The next point I wrote down was that when doing a performance test if you have 100,000 lines of data, each row identical, then that is no good. The example was that the program might aggregate identical records so the test data would be processed really fast, production data which is naturally all different, really slowly. As an aside one way around this is to use a “combinatorial test design” or “all pairs” tools to generate test data which covers all reasonable possibilities. That was not intended for performance testing but it beats the pants off 100,000 lines of identical data.

I have two further points I felt worth noting down, one was something I had to look up, the other was the most interesting observation I have heard for a long time.

The first one was the term “SAP CBTA”. I had no idea what that was, I had to look it up on my phone. The record playing RIGHT NOW in the pub is “Soul Man” and CBTA comes from SOLMAN and stands for “Component Based Test Automation”.

Now the important bit - if you have read anything about testing, you will have most likely have heard of the “Test Pyramid”. I must have read ten billion articles online and seen a similar number of presentations showing the same sort of diagram.

Below is the technology agnostic “agile testing pyramid”:-



Test Pyramid

The point the presenter made is that in 99.99999% of SAP environments that pyramid is upside down. You have one or two unit tests, if any, at the bottom, maybe some API tests if you are lucky maybe using a tool like HPQC and then a whacking great amount of manual tests at the top.
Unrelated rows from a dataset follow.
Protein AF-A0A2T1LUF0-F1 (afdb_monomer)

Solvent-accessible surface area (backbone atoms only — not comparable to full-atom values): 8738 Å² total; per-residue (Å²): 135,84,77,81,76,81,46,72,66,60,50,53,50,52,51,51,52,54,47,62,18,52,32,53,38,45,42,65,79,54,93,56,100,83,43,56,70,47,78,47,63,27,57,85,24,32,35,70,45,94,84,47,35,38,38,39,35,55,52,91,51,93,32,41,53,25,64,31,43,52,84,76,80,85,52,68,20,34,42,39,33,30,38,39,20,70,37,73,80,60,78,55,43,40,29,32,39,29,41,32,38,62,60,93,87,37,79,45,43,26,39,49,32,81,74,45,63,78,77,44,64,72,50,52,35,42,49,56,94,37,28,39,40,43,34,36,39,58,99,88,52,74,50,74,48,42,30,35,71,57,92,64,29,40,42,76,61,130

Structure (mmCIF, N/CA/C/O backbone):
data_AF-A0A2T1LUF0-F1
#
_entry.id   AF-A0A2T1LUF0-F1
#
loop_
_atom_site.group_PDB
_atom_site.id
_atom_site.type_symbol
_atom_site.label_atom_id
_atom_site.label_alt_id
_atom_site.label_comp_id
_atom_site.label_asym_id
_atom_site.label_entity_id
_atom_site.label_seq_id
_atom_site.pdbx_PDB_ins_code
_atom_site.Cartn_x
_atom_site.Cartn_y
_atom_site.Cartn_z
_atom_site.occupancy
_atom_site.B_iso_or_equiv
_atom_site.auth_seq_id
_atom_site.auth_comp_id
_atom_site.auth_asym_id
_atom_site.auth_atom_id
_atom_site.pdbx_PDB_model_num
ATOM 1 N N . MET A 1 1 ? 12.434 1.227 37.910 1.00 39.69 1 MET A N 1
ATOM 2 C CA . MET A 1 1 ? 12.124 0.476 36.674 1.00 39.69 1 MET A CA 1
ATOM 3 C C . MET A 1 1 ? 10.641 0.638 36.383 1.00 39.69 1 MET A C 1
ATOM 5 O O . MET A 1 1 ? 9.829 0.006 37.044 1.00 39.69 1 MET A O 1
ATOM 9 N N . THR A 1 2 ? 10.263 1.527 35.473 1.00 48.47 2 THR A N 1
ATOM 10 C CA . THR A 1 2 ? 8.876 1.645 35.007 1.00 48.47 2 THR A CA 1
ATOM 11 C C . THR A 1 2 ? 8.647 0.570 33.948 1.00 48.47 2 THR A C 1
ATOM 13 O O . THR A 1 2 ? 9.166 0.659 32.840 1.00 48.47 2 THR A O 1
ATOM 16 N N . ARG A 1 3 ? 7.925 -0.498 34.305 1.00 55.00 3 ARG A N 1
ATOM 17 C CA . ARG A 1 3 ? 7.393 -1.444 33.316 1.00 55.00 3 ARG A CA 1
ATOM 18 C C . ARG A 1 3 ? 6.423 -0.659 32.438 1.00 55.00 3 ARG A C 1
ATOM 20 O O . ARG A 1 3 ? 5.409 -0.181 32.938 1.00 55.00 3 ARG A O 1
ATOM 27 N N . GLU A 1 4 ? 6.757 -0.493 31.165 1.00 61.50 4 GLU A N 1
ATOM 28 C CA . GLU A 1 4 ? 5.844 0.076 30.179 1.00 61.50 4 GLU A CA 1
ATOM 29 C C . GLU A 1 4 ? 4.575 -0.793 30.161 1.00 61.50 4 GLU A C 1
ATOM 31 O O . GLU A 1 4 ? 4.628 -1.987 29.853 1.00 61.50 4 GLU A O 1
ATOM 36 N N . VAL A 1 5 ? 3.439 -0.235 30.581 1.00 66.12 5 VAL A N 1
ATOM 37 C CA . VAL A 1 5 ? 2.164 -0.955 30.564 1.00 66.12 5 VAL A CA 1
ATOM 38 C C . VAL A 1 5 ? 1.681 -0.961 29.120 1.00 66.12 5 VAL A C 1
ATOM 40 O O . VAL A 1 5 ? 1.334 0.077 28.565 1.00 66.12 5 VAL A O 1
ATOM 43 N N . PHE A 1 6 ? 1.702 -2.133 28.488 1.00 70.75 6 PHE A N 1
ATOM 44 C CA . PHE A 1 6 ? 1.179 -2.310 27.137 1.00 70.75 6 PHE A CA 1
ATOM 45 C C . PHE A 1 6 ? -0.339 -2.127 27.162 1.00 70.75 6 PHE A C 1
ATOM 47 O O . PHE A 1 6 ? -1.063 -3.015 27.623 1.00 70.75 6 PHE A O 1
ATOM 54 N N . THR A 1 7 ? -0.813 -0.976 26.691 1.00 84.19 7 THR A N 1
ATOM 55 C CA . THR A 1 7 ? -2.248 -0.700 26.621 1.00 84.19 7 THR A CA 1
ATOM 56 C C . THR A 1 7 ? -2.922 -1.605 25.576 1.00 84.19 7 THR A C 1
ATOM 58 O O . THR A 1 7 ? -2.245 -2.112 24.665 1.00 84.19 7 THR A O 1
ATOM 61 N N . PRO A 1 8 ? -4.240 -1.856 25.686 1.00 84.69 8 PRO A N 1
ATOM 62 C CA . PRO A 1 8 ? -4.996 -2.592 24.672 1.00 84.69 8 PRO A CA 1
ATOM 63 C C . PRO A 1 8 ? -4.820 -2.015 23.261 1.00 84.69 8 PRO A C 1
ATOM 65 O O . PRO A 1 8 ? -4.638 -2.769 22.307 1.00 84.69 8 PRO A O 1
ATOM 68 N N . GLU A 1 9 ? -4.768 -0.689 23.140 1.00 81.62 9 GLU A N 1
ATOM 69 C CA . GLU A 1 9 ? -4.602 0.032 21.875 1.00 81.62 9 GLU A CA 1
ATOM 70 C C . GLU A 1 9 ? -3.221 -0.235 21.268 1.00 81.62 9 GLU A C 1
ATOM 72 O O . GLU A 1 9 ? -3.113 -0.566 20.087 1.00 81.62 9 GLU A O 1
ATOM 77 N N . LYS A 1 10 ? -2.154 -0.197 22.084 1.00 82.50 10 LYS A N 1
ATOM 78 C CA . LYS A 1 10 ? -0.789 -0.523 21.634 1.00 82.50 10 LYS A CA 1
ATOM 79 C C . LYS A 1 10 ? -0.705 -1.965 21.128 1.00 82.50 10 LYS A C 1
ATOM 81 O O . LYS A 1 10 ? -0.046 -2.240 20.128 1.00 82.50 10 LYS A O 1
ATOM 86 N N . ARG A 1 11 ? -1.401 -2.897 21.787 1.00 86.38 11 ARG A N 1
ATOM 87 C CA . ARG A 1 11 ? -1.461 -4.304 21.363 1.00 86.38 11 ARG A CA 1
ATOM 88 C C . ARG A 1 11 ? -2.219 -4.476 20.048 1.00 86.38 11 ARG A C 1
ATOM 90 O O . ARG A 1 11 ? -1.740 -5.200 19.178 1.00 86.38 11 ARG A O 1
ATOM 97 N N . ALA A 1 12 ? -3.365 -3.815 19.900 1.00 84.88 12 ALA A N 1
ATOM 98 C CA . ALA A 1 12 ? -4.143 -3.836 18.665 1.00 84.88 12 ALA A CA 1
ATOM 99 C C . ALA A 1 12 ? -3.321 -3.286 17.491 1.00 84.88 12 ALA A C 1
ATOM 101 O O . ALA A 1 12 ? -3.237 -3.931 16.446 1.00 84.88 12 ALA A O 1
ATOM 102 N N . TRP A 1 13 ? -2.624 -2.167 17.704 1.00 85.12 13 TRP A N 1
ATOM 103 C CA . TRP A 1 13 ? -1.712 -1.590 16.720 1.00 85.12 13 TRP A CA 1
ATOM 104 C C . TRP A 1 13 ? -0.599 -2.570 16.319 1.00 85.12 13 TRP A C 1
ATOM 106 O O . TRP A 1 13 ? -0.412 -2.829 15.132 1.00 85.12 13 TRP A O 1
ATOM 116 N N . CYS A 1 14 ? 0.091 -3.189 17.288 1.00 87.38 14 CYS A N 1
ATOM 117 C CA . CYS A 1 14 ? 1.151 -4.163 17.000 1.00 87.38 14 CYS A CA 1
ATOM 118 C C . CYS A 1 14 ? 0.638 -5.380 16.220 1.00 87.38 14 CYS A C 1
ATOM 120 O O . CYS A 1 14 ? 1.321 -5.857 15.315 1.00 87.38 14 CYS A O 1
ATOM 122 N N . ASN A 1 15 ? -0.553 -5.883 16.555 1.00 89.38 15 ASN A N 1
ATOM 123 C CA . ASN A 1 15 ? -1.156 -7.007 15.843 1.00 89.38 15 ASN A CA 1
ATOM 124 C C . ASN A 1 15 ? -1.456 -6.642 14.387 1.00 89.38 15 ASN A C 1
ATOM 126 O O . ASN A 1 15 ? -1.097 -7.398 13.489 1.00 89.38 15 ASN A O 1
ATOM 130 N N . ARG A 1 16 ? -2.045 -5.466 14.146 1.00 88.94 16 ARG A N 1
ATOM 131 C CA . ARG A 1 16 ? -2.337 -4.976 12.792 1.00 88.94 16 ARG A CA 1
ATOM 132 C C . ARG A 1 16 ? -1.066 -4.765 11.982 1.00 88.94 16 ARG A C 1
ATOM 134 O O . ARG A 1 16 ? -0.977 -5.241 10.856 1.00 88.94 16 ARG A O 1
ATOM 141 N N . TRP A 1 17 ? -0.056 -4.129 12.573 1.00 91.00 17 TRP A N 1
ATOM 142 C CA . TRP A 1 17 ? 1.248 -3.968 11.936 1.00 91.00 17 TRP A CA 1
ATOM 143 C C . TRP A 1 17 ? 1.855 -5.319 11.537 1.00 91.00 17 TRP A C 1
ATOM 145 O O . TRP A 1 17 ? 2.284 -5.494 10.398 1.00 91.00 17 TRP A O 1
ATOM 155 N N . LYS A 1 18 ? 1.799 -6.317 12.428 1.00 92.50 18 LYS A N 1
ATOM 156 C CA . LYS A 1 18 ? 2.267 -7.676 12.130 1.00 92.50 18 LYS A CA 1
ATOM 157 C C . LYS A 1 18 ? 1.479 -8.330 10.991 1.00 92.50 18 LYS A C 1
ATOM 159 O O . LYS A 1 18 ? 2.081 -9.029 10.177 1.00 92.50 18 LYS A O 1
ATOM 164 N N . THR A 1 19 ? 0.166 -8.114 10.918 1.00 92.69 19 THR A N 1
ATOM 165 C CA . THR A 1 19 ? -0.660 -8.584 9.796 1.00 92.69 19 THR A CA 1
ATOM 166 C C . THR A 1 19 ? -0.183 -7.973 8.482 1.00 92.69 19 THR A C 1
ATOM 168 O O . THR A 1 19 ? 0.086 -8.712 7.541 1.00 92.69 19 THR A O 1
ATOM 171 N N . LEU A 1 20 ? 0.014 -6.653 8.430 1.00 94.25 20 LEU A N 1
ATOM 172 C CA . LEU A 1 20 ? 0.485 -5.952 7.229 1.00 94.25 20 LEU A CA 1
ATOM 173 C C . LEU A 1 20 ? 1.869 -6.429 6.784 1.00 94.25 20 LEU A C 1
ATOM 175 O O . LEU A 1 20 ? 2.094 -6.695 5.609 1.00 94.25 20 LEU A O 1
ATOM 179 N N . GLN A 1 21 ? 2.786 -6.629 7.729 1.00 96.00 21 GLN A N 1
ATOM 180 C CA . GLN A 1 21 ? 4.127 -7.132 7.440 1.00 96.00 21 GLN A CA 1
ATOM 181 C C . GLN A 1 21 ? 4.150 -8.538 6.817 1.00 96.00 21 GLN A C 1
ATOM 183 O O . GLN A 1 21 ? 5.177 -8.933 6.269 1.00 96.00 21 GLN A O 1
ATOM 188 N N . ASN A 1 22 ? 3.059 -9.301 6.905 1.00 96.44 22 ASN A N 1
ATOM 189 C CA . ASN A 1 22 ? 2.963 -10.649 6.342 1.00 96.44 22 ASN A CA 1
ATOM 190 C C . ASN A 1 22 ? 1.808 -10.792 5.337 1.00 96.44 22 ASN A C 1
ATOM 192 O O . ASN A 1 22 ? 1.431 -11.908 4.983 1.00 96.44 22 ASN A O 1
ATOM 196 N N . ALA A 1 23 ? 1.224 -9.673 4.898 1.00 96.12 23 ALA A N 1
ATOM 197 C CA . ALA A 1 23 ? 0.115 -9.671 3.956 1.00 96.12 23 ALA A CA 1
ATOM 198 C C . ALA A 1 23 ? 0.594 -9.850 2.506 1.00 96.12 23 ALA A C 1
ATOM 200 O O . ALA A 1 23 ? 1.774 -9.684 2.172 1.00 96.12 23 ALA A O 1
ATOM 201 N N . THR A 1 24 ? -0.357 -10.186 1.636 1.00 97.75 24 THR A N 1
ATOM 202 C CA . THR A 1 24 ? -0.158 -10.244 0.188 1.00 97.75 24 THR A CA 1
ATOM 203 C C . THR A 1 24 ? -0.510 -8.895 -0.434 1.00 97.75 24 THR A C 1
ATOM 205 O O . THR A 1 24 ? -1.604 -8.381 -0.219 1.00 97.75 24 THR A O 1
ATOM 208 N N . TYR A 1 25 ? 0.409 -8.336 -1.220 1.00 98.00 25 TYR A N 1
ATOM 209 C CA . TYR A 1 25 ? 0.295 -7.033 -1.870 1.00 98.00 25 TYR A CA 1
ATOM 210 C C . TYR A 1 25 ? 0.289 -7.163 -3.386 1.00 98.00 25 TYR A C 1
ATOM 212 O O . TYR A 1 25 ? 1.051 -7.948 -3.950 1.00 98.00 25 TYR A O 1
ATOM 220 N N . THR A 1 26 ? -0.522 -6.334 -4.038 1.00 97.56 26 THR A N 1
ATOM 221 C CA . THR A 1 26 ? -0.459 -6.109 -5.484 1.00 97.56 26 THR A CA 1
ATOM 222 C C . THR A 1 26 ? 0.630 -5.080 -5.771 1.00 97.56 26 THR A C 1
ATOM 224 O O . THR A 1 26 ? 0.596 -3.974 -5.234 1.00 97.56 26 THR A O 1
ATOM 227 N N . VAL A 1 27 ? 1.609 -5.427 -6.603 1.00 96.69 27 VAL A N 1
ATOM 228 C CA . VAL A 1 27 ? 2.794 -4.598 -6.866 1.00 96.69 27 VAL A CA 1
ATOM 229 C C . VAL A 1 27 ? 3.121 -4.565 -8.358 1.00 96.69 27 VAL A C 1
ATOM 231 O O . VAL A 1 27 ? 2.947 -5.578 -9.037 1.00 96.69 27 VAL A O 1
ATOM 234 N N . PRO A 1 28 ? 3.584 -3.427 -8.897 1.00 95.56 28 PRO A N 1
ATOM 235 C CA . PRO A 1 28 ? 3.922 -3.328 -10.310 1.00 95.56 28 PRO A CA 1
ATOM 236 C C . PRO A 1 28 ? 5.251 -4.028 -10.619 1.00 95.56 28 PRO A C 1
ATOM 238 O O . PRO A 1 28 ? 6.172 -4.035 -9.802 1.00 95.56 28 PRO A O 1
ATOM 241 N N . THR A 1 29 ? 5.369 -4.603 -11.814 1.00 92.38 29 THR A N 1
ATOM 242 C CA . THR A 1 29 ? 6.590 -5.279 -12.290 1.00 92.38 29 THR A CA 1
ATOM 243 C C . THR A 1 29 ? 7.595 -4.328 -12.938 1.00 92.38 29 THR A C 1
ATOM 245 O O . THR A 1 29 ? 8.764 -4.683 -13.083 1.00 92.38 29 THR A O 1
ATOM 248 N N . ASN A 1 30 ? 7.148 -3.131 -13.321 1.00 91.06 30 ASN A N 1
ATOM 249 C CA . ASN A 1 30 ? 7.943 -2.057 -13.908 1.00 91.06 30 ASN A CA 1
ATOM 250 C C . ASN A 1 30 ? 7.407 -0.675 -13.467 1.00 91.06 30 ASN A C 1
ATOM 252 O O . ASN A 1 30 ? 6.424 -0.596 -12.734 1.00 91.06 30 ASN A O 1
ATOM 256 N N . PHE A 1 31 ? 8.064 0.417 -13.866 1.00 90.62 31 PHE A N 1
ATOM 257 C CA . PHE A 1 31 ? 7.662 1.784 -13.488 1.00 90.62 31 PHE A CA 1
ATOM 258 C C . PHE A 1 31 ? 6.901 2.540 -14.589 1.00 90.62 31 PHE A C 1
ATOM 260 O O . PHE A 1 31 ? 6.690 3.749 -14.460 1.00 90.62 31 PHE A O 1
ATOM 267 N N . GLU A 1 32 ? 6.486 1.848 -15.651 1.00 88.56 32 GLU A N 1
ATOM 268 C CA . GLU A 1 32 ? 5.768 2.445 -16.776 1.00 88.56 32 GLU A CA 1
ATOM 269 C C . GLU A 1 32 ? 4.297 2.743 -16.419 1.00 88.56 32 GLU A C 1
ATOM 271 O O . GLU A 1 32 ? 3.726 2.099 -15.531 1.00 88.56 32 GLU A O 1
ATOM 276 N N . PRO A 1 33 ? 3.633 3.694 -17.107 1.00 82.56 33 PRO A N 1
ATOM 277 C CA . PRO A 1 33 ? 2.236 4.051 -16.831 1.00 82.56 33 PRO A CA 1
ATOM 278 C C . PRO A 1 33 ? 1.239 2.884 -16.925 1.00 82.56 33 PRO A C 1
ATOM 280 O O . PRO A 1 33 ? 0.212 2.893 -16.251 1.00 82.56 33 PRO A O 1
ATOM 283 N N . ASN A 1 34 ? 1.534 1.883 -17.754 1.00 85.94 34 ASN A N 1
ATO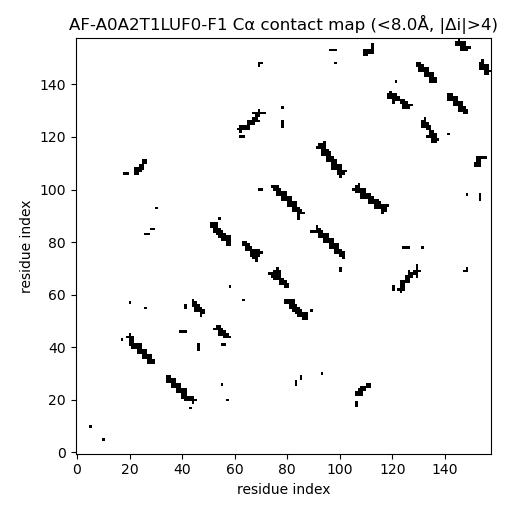M 284 C CA . ASN A 1 34 ? 0.734 0.680 -17.982 1.00 85.94 34 ASN A CA 1
ATOM 285 C C . ASN A 1 34 ? 1.418 -0.581 -17.429 1.00 85.94 34 ASN A C 1
ATOM 287 O O . ASN A 1 34 ? 1.334 -1.646 -18.040 1.00 85.94 34 ASN A O 1
ATOM 291 N N . ALA A 1 35 ? 2.118 -0.451 -16.299 1.00 90.56 35 ALA A N 1
ATOM 292 C CA . ALA A 1 35 ? 2.789 -1.567 -15.650 1.00 90.56 35 ALA A CA 1
ATOM 293 C C . ALA A 1 35 ? 1.847 -2.760 -15.427 1.00 90.56 35 ALA A C 1
ATOM 295 O O . ALA A 1 35 ? 0.699 -2.607 -15.004 1.00 90.56 35 ALA A O 1
ATOM 296 N N . GLU A 1 36 ? 2.366 -3.963 -15.662 1.00 94.19 36 GLU A N 1
ATOM 297 C CA . GLU A 1 36 ? 1.718 -5.183 -15.193 1.00 94.19 36 GLU A CA 1
ATOM 298 C C . GLU A 1 36 ? 1.867 -5.286 -13.676 1.00 94.19 36 GLU A C 1
ATOM 300 O O . GLU A 1 36 ? 2.862 -4.834 -13.103 1.00 94.19 36 GLU A O 1
ATOM 305 N N . TYR A 1 37 ? 0.893 -5.916 -13.026 1.00 95.44 37 TYR A N 1
ATOM 306 C CA . TYR A 1 37 ? 0.900 -6.119 -11.583 1.00 95.44 37 TYR A CA 1
ATOM 307 C C . TYR A 1 37 ? 0.981 -7.603 -11.247 1.00 95.44 37 TYR A C 1
ATOM 309 O O . TYR A 1 37 ? 0.353 -8.439 -11.893 1.00 95.44 37 TYR A O 1
ATOM 317 N N . ILE A 1 38 ? 1.732 -7.916 -10.197 1.00 96.25 38 ILE A N 1
ATOM 318 C CA . ILE A 1 38 ? 1.816 -9.247 -9.596 1.00 96.25 38 ILE A CA 1
ATOM 319 C C . ILE A 1 38 ? 1.425 -9.173 -8.124 1.00 96.25 38 ILE A C 1
ATOM 321 O O . ILE A 1 38 ? 1.468 -8.108 -7.509 1.00 96.25 38 ILE A O 1
ATOM 325 N N . THR A 1 39 ? 1.085 -10.314 -7.537 1.00 97.38 39 THR A N 1
ATOM 326 C CA . THR A 1 39 ? 0.885 -10.434 -6.092 1.00 97.38 39 THR A CA 1
ATOM 327 C C . THR A 1 39 ? 2.145 -10.967 -5.425 1.00 97.38 39 THR A C 1
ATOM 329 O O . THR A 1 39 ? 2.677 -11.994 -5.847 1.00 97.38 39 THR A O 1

I put it to you, ladies and gentlemen of the jury, that if the ancient Egyptians had tried to build their pyramids upside down, with the pointy bit sticking into the ground, they would have been in serious trouble, even with Asterisk the Gaul helping them.

LIVE STREAMING – OLIVER KOHL

The last talk I attended was not about SAP at all really, it was Oliver Kohl and Gregor Wolff explaining how they were able to broadcast some SAP Inside Tracks live on YouTube.
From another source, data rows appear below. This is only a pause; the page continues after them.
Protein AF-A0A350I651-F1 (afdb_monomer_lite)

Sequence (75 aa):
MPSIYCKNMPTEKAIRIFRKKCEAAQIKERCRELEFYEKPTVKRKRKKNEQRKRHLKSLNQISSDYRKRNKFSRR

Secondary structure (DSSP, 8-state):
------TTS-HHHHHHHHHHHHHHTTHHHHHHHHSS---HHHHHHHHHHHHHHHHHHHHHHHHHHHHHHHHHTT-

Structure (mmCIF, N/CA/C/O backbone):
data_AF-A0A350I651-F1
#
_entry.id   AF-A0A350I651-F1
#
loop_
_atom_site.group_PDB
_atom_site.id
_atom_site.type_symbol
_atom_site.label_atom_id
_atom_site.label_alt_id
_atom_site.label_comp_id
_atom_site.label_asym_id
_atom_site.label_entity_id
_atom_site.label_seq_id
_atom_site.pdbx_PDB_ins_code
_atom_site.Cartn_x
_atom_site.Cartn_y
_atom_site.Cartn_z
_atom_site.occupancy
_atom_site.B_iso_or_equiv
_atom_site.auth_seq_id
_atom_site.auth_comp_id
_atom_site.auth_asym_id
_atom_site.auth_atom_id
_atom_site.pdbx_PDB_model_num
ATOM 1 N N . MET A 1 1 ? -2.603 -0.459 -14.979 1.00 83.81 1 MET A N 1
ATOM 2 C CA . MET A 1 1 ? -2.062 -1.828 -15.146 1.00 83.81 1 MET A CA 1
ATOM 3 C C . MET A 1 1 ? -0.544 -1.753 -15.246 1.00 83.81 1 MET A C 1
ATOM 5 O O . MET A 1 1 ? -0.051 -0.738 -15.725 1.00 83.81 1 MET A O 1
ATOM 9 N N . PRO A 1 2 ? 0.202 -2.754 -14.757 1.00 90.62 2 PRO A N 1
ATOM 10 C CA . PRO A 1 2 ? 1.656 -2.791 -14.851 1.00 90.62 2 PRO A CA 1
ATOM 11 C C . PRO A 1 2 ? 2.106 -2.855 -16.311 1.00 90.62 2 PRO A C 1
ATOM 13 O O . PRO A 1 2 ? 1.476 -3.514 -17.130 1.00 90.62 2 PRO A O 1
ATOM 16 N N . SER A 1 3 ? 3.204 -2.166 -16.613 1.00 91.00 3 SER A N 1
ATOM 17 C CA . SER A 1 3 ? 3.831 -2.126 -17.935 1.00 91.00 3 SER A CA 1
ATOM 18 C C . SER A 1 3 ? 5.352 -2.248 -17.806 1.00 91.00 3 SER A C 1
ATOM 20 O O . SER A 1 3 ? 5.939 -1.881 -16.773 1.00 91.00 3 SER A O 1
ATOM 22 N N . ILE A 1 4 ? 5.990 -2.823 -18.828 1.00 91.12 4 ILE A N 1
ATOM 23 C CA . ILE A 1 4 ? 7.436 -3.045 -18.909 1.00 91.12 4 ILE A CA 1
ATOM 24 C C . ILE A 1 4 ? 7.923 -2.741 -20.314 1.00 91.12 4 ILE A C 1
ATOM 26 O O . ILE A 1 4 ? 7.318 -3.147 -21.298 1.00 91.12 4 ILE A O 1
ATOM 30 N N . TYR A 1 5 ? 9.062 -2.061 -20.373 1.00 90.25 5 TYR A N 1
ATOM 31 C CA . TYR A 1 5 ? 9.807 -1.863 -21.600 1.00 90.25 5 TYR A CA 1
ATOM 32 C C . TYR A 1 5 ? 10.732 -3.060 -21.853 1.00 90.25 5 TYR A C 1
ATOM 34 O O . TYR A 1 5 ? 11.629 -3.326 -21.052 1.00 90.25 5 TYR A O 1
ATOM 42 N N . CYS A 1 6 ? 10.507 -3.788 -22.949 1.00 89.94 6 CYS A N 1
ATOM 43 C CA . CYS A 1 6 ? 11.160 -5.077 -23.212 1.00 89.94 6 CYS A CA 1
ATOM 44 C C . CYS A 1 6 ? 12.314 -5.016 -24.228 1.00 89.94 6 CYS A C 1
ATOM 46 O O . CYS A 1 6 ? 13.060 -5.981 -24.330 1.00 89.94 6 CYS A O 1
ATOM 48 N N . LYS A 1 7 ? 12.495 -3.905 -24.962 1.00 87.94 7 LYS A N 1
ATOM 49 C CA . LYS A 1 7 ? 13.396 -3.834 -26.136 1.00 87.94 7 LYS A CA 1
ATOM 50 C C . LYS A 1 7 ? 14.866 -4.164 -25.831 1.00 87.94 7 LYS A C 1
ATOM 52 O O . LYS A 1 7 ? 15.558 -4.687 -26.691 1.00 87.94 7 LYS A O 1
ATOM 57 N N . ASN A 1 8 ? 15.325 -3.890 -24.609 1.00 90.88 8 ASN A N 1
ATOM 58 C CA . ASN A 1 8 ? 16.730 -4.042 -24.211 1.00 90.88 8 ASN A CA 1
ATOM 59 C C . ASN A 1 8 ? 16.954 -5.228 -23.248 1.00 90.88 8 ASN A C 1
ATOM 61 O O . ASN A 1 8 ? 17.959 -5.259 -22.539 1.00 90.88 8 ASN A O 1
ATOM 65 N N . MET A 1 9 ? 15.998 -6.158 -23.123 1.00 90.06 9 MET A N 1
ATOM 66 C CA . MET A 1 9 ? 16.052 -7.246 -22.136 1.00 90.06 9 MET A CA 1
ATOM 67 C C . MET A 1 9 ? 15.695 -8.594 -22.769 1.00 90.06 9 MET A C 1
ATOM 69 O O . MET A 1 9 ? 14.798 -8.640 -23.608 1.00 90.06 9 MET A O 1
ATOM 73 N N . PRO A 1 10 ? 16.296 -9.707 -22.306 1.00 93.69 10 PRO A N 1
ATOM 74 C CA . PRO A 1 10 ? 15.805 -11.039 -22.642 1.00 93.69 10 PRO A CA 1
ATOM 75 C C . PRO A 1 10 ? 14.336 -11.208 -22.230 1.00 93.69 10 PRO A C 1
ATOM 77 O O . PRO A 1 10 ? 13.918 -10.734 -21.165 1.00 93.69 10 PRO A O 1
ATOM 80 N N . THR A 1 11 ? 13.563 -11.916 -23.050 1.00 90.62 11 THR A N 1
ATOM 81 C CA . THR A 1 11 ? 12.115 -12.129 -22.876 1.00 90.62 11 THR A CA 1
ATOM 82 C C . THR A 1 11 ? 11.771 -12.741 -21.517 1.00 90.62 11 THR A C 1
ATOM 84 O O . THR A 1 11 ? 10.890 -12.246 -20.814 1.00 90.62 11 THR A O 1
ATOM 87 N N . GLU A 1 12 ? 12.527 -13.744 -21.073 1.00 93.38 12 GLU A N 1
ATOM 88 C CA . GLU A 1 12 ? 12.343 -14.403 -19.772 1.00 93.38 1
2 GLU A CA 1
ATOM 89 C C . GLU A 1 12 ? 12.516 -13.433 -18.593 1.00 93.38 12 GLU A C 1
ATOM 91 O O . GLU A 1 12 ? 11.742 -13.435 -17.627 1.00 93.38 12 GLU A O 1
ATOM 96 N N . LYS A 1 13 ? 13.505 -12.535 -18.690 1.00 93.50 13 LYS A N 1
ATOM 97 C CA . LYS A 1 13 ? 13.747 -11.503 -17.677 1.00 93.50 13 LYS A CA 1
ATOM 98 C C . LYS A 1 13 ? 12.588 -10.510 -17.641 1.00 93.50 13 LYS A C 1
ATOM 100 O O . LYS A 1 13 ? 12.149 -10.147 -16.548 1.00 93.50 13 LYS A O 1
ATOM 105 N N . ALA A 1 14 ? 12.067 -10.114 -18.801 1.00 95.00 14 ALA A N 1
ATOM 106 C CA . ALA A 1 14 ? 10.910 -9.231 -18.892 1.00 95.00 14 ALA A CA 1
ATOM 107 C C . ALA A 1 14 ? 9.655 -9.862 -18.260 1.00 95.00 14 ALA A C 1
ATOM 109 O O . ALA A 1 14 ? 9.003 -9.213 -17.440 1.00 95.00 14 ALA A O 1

The whole SIT RuhrPOTT event was broadcast live, warts and all, and then there was a bit of post-production and starting from 31/05/2019 all the talks should be available on the following site:-

https://www.youtube.com/channel/UCuquqxaHNQhdi2cfaFcqtkw

WRAP-UP

Then it was wrap-up time. There are always some raffle prizes on offer at SIT event these days, as sponsor “Espresso Tutorials” donates a few books to give away.

Us speaker types got a little package with some typical RuhrPOTT products (pictured):-



Points mean prizes

Then it was beer time, and we sat outside and it was freezing, a 180 degree temperature pivot from the day before. There was an artificial beach in the big square in the old town we were in, and some local tramps treated us to a dancing contest.

That is neither here nor there, the point is that the inaugural SIT POTT was a great success, with a lot of wonderful content which – by accident or design – tied in together quite well. If you get a chance to go to this event next year I say go for it, or indeed any SIT in your area.

There are a vast number of SAP Inside Tracks each year now, all over the world. In Europe there used to be one a year in 2010/2011, now there is more than one a week on average.

I am not going to any for the next two months (I had three this month alone) but in August I hope to go (and speak) at the Oslo and Berlin ones.